25C3: MD5 collisions crack CA certificate (heise online)

Posted Jan 1, 2009 15:28 UTC (Thu) by burki99 (subscriber, #17149) [Link]

Thank you very much for this illustrative comment!

And a Happy New Year to all lwn.net readers and writers. For me, this is one of the most helpful and well educated tech groups online and I really appreciate all your comments and explanations.

25C3: MD5 collisions crack CA certificate (heise online)

Posted Dec 31, 2008 18:40 UTC (Wed) by lambda (subscriber, #40735) [Link]

When you sign a message, what you do is take a secure digest of the message (such as MD5,
SHA-1, or one of the SHA-2 variants), and then encrypt that with your private key (using an
algorithm like RSA), so that someone else can verify that you signed it by decrypting it with your
public key, and comparing the resulting value with their own calculation of the digest of the
message. So in this case, the certificate in question was signed with MD5 using RSA encryption.

The problem is that MD5 has been known to be broken since 2004. In 2007, someone
demonstrated that you could produce certificates with the same MD5 but entirely different
contents. This is taking that result just one step further, and actually getting a certificate from a
real CA that collides with one they generated that gives them power to sign certificates for any
domain on the internet.

It would likely help if certificates could use multiple hash functions, but I don't believe that the
X.509 standard allows for that. The real solution, though, is to stop using a hash function once it
is known to be broken. SHA-1 has been around for a long time (though it is now broken as well,
I don't believe it is broken as badly and as such I think this sort of attack would be infeasible
given how it's currently broken), so some time in the 4 years since MD5 was broken, these CA's
should have stopped using it and switched to at least SHA-1, if not one of the SHA-2 family of
hashes.

25C3: MD5 collisions crack CA certificate (heise online)

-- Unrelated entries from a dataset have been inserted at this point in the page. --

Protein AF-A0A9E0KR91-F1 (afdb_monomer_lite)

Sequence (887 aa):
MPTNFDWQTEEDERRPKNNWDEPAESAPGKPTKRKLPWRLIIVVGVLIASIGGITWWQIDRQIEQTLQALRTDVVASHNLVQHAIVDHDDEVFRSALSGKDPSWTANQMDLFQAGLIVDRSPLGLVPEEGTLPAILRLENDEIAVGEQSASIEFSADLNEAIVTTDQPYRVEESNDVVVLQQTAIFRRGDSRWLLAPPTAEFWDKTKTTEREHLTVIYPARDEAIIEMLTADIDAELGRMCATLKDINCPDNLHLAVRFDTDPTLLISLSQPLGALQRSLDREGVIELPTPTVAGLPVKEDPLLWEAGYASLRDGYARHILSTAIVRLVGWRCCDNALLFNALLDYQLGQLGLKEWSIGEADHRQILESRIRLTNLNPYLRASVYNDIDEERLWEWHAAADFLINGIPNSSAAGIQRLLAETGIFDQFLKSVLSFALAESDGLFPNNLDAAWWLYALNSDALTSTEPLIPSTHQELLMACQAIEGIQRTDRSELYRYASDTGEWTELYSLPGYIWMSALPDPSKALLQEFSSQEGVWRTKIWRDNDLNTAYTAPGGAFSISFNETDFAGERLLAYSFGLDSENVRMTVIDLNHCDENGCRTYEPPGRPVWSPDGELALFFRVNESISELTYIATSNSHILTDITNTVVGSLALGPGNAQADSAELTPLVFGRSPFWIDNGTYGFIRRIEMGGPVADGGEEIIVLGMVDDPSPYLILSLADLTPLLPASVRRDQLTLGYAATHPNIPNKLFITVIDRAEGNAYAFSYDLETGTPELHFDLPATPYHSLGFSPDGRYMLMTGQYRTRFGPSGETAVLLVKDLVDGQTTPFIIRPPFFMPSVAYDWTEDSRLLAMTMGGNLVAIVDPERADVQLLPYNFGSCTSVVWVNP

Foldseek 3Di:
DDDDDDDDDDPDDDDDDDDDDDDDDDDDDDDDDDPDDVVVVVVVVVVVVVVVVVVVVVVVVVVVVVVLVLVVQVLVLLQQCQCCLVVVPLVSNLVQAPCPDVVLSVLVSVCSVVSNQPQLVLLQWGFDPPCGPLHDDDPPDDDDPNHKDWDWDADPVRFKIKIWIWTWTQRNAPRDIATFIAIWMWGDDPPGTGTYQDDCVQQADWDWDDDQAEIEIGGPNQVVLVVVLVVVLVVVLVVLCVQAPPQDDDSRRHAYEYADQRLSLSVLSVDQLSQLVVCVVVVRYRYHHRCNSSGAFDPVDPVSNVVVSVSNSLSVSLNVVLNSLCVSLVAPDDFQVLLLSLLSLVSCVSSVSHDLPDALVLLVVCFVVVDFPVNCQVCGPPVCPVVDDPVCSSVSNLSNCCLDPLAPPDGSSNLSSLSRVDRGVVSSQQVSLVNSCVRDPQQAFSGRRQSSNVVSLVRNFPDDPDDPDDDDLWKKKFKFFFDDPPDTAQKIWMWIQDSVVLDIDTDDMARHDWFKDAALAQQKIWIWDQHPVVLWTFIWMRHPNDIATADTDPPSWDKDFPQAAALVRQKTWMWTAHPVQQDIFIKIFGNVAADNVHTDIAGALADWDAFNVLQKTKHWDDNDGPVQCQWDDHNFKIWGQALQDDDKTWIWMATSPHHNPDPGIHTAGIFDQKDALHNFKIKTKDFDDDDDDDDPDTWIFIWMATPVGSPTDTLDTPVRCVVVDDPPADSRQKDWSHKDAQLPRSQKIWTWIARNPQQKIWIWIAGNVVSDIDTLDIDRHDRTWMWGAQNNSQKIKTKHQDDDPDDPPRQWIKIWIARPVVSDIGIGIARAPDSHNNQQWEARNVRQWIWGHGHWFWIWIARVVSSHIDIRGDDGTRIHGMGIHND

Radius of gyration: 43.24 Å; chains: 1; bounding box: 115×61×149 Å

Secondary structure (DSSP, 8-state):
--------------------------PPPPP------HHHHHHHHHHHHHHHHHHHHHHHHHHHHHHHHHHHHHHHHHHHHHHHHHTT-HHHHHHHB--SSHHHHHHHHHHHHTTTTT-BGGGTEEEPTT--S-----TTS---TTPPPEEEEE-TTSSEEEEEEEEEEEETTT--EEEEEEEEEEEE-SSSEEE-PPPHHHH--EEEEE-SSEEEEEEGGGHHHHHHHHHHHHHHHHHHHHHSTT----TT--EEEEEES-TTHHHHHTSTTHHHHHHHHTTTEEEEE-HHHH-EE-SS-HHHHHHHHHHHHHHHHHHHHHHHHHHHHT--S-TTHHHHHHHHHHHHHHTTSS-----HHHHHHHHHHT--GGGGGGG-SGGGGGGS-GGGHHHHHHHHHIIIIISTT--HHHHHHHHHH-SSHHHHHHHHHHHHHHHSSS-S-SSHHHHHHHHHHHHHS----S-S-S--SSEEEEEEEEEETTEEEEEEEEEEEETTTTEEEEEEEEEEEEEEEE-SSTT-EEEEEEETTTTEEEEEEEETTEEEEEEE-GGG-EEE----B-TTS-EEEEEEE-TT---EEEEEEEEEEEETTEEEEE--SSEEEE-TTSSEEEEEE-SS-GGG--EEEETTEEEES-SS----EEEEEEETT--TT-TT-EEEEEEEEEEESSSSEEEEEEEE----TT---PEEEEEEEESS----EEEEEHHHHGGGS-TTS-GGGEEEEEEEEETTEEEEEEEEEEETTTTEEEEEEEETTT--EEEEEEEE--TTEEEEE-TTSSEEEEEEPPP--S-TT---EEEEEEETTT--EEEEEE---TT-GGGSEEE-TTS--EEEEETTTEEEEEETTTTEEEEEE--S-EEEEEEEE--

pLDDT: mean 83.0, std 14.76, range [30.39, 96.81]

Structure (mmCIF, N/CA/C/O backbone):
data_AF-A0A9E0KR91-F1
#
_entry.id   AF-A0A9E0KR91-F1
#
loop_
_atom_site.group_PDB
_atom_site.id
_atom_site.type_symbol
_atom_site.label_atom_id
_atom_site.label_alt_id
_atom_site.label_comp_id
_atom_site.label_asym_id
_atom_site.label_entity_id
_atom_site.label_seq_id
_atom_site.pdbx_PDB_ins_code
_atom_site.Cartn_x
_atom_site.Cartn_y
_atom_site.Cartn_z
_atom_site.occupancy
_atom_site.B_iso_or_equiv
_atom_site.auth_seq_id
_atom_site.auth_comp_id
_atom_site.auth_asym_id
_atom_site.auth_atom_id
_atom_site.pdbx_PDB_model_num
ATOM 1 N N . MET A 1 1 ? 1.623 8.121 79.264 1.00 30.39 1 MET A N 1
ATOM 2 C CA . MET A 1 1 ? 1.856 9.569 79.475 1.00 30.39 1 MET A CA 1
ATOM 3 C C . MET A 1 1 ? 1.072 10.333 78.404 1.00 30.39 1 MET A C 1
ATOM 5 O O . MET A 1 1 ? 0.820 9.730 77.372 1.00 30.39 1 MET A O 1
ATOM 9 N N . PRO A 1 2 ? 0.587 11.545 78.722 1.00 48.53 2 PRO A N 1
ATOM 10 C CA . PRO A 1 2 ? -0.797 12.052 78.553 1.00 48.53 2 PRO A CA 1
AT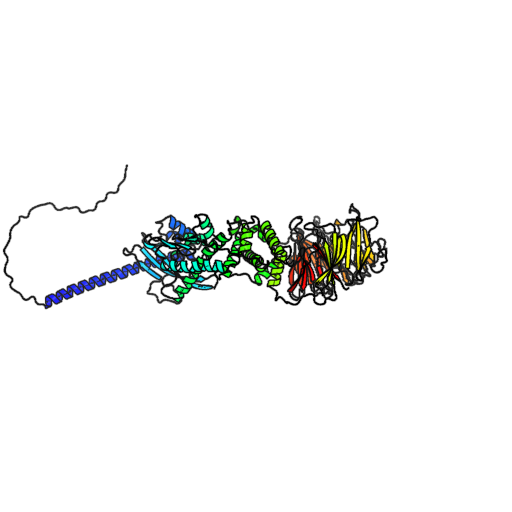OM 11 C C . PRO A 1 2 ? -1.045 12.704 77.165 1.00 48.53 2 PRO A C 1
ATOM 13 O O . PRO A 1 2 ? -0.085 12.851 76.423 1.00 48.53 2 PRO A O 1
ATOM 16 N N . THR A 1 3 ? -2.260 13.055 76.704 1.00 38.75 3 THR A N 1
ATOM 17 C CA . THR A 1 3 ? -3.347 13.843 77.339 1.00 38.75 3 THR A CA 1
ATOM 18 C C . THR A 1 3 ? -4.760 13.583 76.775 1.00 38.75 3 THR A C 1
ATOM 20 O O . THR A 1 3 ? -4.938 13.516 75.566 1.00 38.75 3 THR A O 1
ATOM 23 N N . ASN A 1 4 ? -5.725 13.580 77.707 1.00 41.81 4 ASN A N 1
ATOM 24 C CA . ASN A 1 4 ? -7.099 14.117 77.691 1.00 41.81 4 ASN A CA 1
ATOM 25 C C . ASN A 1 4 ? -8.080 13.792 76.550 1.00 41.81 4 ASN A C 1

Posted Dec 31, 2008 19:11 UTC (Wed) by epa (subscriber, #39769) [Link]

It would likely help if certificates could use multiple hash functions, but I don't believe that the X.509 standard allows for that.
If it allows interchangeable hash functions then simply define the function MD4+MD5+SHA1+SHA2 where the hash value is the concatenation of the different functions.

25C3: MD5 collisions crack CA certificate (heise online)

Posted Dec 31, 2008 19:35 UTC (Wed) by joey (subscriber, #328) [Link]

Concacenating hash functions is not generally belived to be more secure than just using the most secure of the functions by itself.

http://en.wikipedia.org/wiki/Cryptographic_hash_function#...

(Note that Wikipedia is wrong about Debian package files -- the real reason we have multiple hashes in Packages files is that older versions of apt use the old, less secure hashes. Indeed, I just checked apt's code and if it finds a SHA256 in the Packages file, it only checks that one hash, ignoring SHA1 and MD5SUMs.)

Anyway, the actual flaw here is not cryptographic at all. It's that the CA system creates a series of centralized points of failure, who compete to make money by doing their job to the most limited extent possible.

25C3: MD5 collisions crack CA certificate (heise online)

Posted Dec 31, 2008 19:49 UTC (Wed) by martinfick (subscriber, #4455) [Link]

Concatenating multiple hash functions is not more secure than the most secure hash function, but it is likely more secure than the weakest hash function! That would deal with this problem nicely since you may not even know which is your most secure/weakest function. But it there is a weak one, it should not weaken the hole. If there is a very secure one, it should help make things more secure! It seems like putting in all the hash functions you can think of would help. As long as the reader trusts any one of the functions in the concatenation, they can probably trust the concatenation as a whole.

But, IANAC (I Am Not A Cryptographer)

25C3: MD5 collisions crack CA certificate (heise online)

Posted Jan 1, 2009 14:16 UTC (Thu) by Los__D (guest, #15263) [Link]

(Note that Wikipedia is wrong about Debian package files
Any reason you didn't change that part, then? Isn't that exactly what Wikipedia is about?

25C3: MD5 collisions crack CA certificate (heise online)

Posted Jan 1, 2009 14:17 UTC (Thu) by Los__D (guest, #15263) [Link]

Ah, just checked the history, and you (or someone else) already did, sorry 'bout that. :)

25C3: MD5 collisions crack CA certificate (heise online)

Posted Jan 2, 2009 5:53 UTC (Fri) by ncm (subscriber, #165) [Link]

My experience suggests that there's little point to fixing any Wikipedia mistake that matters. If it matters, somebody else will come along and unfix it.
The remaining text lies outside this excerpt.